Are read from and writing to vector thread-safe op

2019-08-04 06:05发布

问题:

This question already has an answer here:

  • std::vector, thread-safety, multi-threading 3 answers

I have a below code that gives segmentation fault sometime?

vector<int> myvector;
void function1()
{
    for(int i = 0;i<10;i++)
    {
        cout<<"writer thread:"<<i<<endl;
        myvector.push_back(i);
    }
}
void function2()
{
    for(int i = 0;i<10;i++)
    {
        cout<<"reader thread:";
        cout<<myvector[i]<<endl;
    }
}
int main()
{

    thread t1(function1);
    thread t2(function2);

    t1.join();
    t2.join();
}

I am little confused with the thread safe rules/guarantees on containers in general and vectors in particular. I was asked this question in an interview and failed to put in words why it write in on thread and write in other thread is not thread-safe operation.

in the below link for push_back of vectors I see "Otherwise, no existing element is accessed, and concurrently accessing or modifying them is safe" under Data Race section. How does this statement justify that vector write operation is not thread-safe?

http://www.cplusplus.com/reference/vector/vector/push_back/

回答1:

From Scott Meyers, Effective STL, Item 12: "Have realistic expectations about the thread safety of STL containers".

  • Multiple readers are safe. Multiple threads may simultaneously read the contents of a single container, and this will work correctly. Naturally, there must not be any writers acting on the container during the reads.

  • Multiple writers to different containers are safe. Multiple threads may simultaneously write to different containers.

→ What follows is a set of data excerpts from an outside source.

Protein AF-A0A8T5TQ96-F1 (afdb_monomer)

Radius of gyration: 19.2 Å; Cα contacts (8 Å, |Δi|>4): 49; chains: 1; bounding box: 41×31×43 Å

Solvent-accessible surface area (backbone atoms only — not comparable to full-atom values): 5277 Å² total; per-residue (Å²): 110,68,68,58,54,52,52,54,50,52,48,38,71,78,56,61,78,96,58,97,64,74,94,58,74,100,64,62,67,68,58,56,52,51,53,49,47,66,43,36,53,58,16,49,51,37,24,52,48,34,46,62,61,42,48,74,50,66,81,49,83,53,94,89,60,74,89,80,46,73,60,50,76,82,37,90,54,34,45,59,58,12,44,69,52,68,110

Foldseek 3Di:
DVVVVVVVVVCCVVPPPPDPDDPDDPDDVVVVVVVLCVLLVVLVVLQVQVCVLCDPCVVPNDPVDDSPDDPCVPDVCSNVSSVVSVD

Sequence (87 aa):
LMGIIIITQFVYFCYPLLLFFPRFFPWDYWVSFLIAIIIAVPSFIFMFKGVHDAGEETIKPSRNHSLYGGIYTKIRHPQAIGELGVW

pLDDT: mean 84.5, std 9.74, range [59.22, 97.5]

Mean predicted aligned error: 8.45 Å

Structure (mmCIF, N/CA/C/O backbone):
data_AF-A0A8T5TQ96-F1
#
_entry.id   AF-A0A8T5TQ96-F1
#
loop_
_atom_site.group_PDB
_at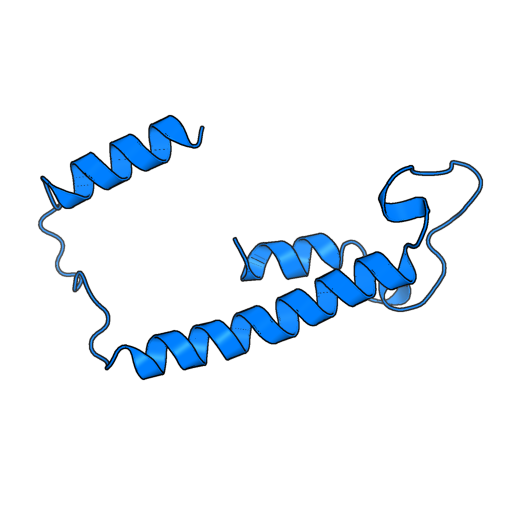om_site.id
_atom_site.type_symbol
_atom_site.label_atom_id
_atom_site.label_alt_id
_atom_site.label_comp_id
_atom_site.label_asym_id
_atom_site.label_entity_id
_atom_site.label_seq_id
_atom_site.pdbx_PDB_ins_code
_atom_site.Cartn_x
_atom_site.Cartn_y
_atom_site.Cartn_z
_atom_site.occupancy
_atom_site.B_iso_or_equiv
_atom_site.auth_seq_id
_atom_site.auth_comp_id
_atom_site.auth_asym_id
_atom_site.auth_atom_id
_atom_site.pdbx_PDB_model_num
ATOM 1 N N . LEU A 1 1 ? 1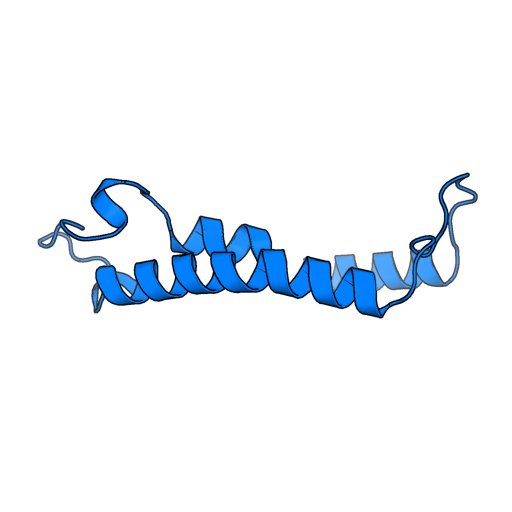3.266 15.243 0.613 1.00 73.12 1 LEU A N 1
ATOM 2 C CA . LEU A 1 1 ? 13.284 13.762 0.623 1.00 73.12 1 LEU A CA 1
ATOM 3 C C . LEU A 1 1 ? 12.883 13.189 -0.741 1.00 73.12 1 LEU A C 1
ATOM 5 O O . LEU A 1 1 ? 13.734 12.588 -1.377 1.00 73.12 1 LEU A O 1
ATOM 9 N N . MET A 1 2 ? 11.676 13.475 -1.252 1.00 77.81 2 MET A N 1
ATOM 10 C CA . MET A 1 2 ? 11.204 13.010 -2.578 1.00 77.81 2 MET A CA 1
ATOM 11 C C . MET A 1 2 ? 12.144 13.325 -3.746 1.00 77.81 2 MET A C 1
ATOM 13 O O . MET A 1 2 ? 12.428 12.442 -4.544 1.00 77.81 2 MET A O 1
ATOM 17 N N . GLY A 1 3 ? 12.687 14.545 -3.824 1.00 86.25 3 GLY A N 1
ATOM 18 C CA . GLY A 1 3 ? 13.626 14.902 -4.895 1.00 86.25 3 GLY A CA 1
ATOM 19 C C . GLY A 1 3 ? 14.891 14.035 -4.912 1.00 86.25 3 GLY A C 1
ATOM 20 O O . GLY A 1 3 ? 15.347 13.642 -5.978 1.00 86.25 3 GLY A O 1
ATOM 21 N N . ILE A 1 4 ? 15.408 13.666 -3.734 1.00 91.25 4 ILE A N 1
ATOM 22 C CA . ILE A 1 4 ? 16.578 12.785 -3.614 1.00 91.25 4 ILE A CA 1
ATOM 23 C C . ILE A 1 4 ? 16.222 11.383 -4.122 1.00 91.25 4 ILE A C 1
ATOM 25 O O . ILE A 1 4 ? 16.961 10.833 -4.927 1.00 91.25 4 ILE A O 1
ATOM 29 N N . ILE A 1 5 ? 15.060 10.848 -3.729 1.00 89.94 5 ILE A N 1
ATOM 30 C CA . ILE A 1 5 ? 14.583 9.525 -4.165 1.00 89.94 5 ILE A CA 1
ATOM 31 C C . ILE A 1 5 ? 14.448 9.467 -5.691 1.00 89.94 5 ILE A C 1
ATOM 33 O O . ILE A 1 5 ? 14.926 8.519 -6.310 1.00 89.94 5 ILE A O 1
ATOM 37 N N . ILE A 1 6 ? 13.843 10.491 -6.302 1.00 93.00 6 ILE A N 1
ATOM 38 C CA . ILE A 1 6 ? 13.653 10.562 -7.757 1.00 93.00 6 ILE A CA 1
ATOM 39 C C . ILE A 1 6 ? 15.003 10.593 -8.477 1.00 93.00 6 ILE A C 1
ATOM 41 O O . ILE A 1 6 ? 15.203 9.845 -9.431 1.00 93.00 6 ILE A O 1
ATOM 45 N N . ILE A 1 7 ? 15.943 11.417 -8.005 1.00 95.00 7 ILE A N 1
ATOM 46 C CA . ILE A 1 7 ? 17.287 11.503 -8.589 1.00 95.00 7 ILE A CA 1
ATOM 47 C C . ILE A 1 7 ? 18.005 10.155 -8.475 1.00 95.00 7 ILE A C 1
ATOM 49 O O . ILE A 1 7 ? 18.566 9.680 -9.458 1.00 95.00 7 ILE A O 1
ATOM 53 N N . THR A 1 8 ? 17.956 9.502 -7.312 1.00 90.88 8 THR A N 1
ATOM 54 C CA . THR A 1 8 ? 18.578 8.185 -7.117 1.00 90.88 8 THR A CA 1
ATOM 55 C C . THR A 1 8 ? 17.951 7.120 -8.019 1.00 90.88 8 THR A C 1
ATOM 57 O O . THR A 1 8 ? 18.684 6.341 -8.625 1.00 90.88 8 THR A O 1
ATOM 60 N N . GLN A 1 9 ? 16.623 7.113 -8.171 1.00 87.38 9 GLN A N 1
ATOM 61 C CA . GLN A 1 9 ? 15.925 6.210 -9.094 1.00 87.38 9 GLN A CA 1
ATOM 62 C C . GLN A 1 9 ? 16.314 6.462 -10.551 1.00 87.38 9 GLN A C 1
ATOM 64 O O . GLN A 1 9 ? 16.587 5.518 -11.287 1.00 87.38 9 GLN A O 1
ATOM 69 N N . PHE A 1 10 ? 16.412 7.726 -10.962 1.00 93.75 10 PHE A N 1
ATOM 70 C CA . PHE A 1 10 ? 16.840 8.085 -12.311 1.00 93.75 10 PHE A CA 1
ATOM 71 C C . PHE A 1 10 ? 18.280 7.636 -12.595 1.00 93.75 10 PHE A C 1
ATOM 73 O O . PHE A 1 10 ? 18.556 7.052 -13.642 1.00 93.75 10 PHE A O 1
ATOM 80 N N . VAL A 1 11 ? 19.198 7.849 -11.647 1.00 93.75 11 VAL A N 1
ATOM 81 C CA . VAL A 1 11 ? 20.584 7.370 -11.761 1.00 93.75 11 VAL A CA 1
ATOM 82 C C . VAL A 1 11 ? 20.626 5.847 -11.853 1.00 93.75 11 VAL A C 1
ATOM 84 O O . VAL A 1 11 ? 21.326 5.328 -12.715 1.00 93.75 11 VAL A O 1
ATOM 87 N N . TYR A 1 12 ? 19.853 5.131 -11.032 1.00 87.56 12 TYR A N 1
ATOM 88 C CA . TYR A 1 12 ? 19.782 3.666 -11.073 1.00 87.56 12 TYR A CA 1
ATOM 89 C C . TYR A 1 12 ? 19.200 3.138 -12.391 1.00 87.56 12 TYR A C 1
ATOM 91 O O . TYR A 1 12 ? 19.670 2.134 -12.919 1.00 87.56 12 TYR A O 1
ATOM 99 N N . PHE A 1 13 ? 18.208 3.827 -12.956 1.00 86.56 13 PHE A N 1
ATOM 100 C CA . PHE A 1 13 ? 17.638 3.476 -14.254 1.00 86.56 13 PHE A CA 1
ATOM 101 C C . PHE A 1 13 ? 18.671 3.604 -15.385 1.00 86.56 13 PHE A C 1
ATOM 103 O O . PHE A 1 13 ? 18.779 2.712 -16.227 1.00 86.56 13 PHE A O 1
ATOM 110 N N . CYS A 1 14 ? 19.459 4.684 -15.379 1.00 91.88 14 C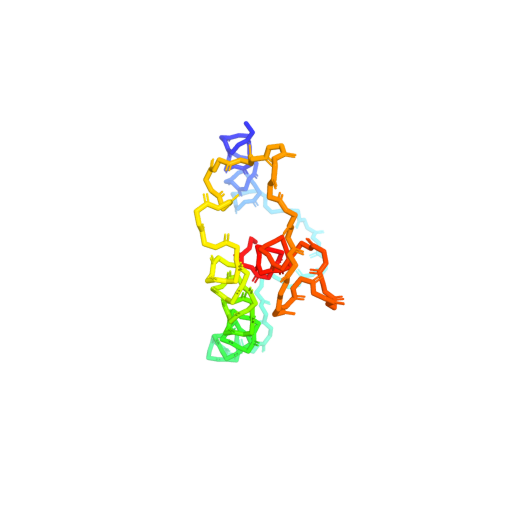YS A N 1
ATOM 111 C CA . CYS A 1 14 ? 20.517 4.928 -16.363 1.00 91.88 14 CYS A CA 1
ATOM 112 C C . CYS A 1 14 ? 21.750 4.030 -16.158 1.00 91.88 14 CYS A C 1
ATOM 114 O O . CYS A 1 14 ? 22.360 3.590 -17.132 1.00 91.88 14 CYS A O 1
ATOM 116 N N . TYR A 1 15 ? 22.106 3.749 -14.903 1.00 90.25 15 TYR A N 1
ATOM 117 C CA . TYR A 1 15 ? 23.282 2.976 -14.497 1.00 90.25 15 TYR A CA 1
ATOM 118 C C . TYR A 1 15 ? 22.863 1.837 -13.554 1.00 90.25 15 TYR A C 1
ATOM 120 O O . TYR A 1 15 ? 23.086 1.916 -12.340 1.00 90.25 15 TYR A O 1
ATOM 128 N N . PRO A 1 16 ? 22.226 0.777 -14.086 1.00 82.94 16 PRO A N 1
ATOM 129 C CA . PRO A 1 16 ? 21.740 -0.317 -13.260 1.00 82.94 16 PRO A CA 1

That's all, and let me make clear that this is what you can hope for, not what you can expect.

I think I don't have to provide any additional interpretation here :)



回答2:

That is as unsafe as it gets. Imagine you just run the second thread first, and only than (after it is completed) you start executing the first one. What do you think will your code do?

So even if std::vector was super thread-safe for concurrent access (it is not) the code still would be very wrong.



回答3:

No, std::vector<> is not thread-safe how you are using it. It is only thread-safe in the following cases:

  1. All threads are only reading from the vector
  2. If one thread writes to the vector, there are no concurrent reading operations.

The Segmentation Fault happens when function2 is running earlier/faster then function1. ``function1I would for example access myvector[4] which wasn't push'ed to the vector. In this case you will get an access-out-of-bonds error and, depending on what the rest of your system is doing, this could lead to reading wrong data or a segmentation fault.



回答4:

The rule is: If you have a shared object accessed between threads, and at least one of those threads is a writer, then you need synchronization. Without that you have data race which is undefined behavior.

In your case since you are reading from the vector while you are writing to it, it is definitely not thread safe.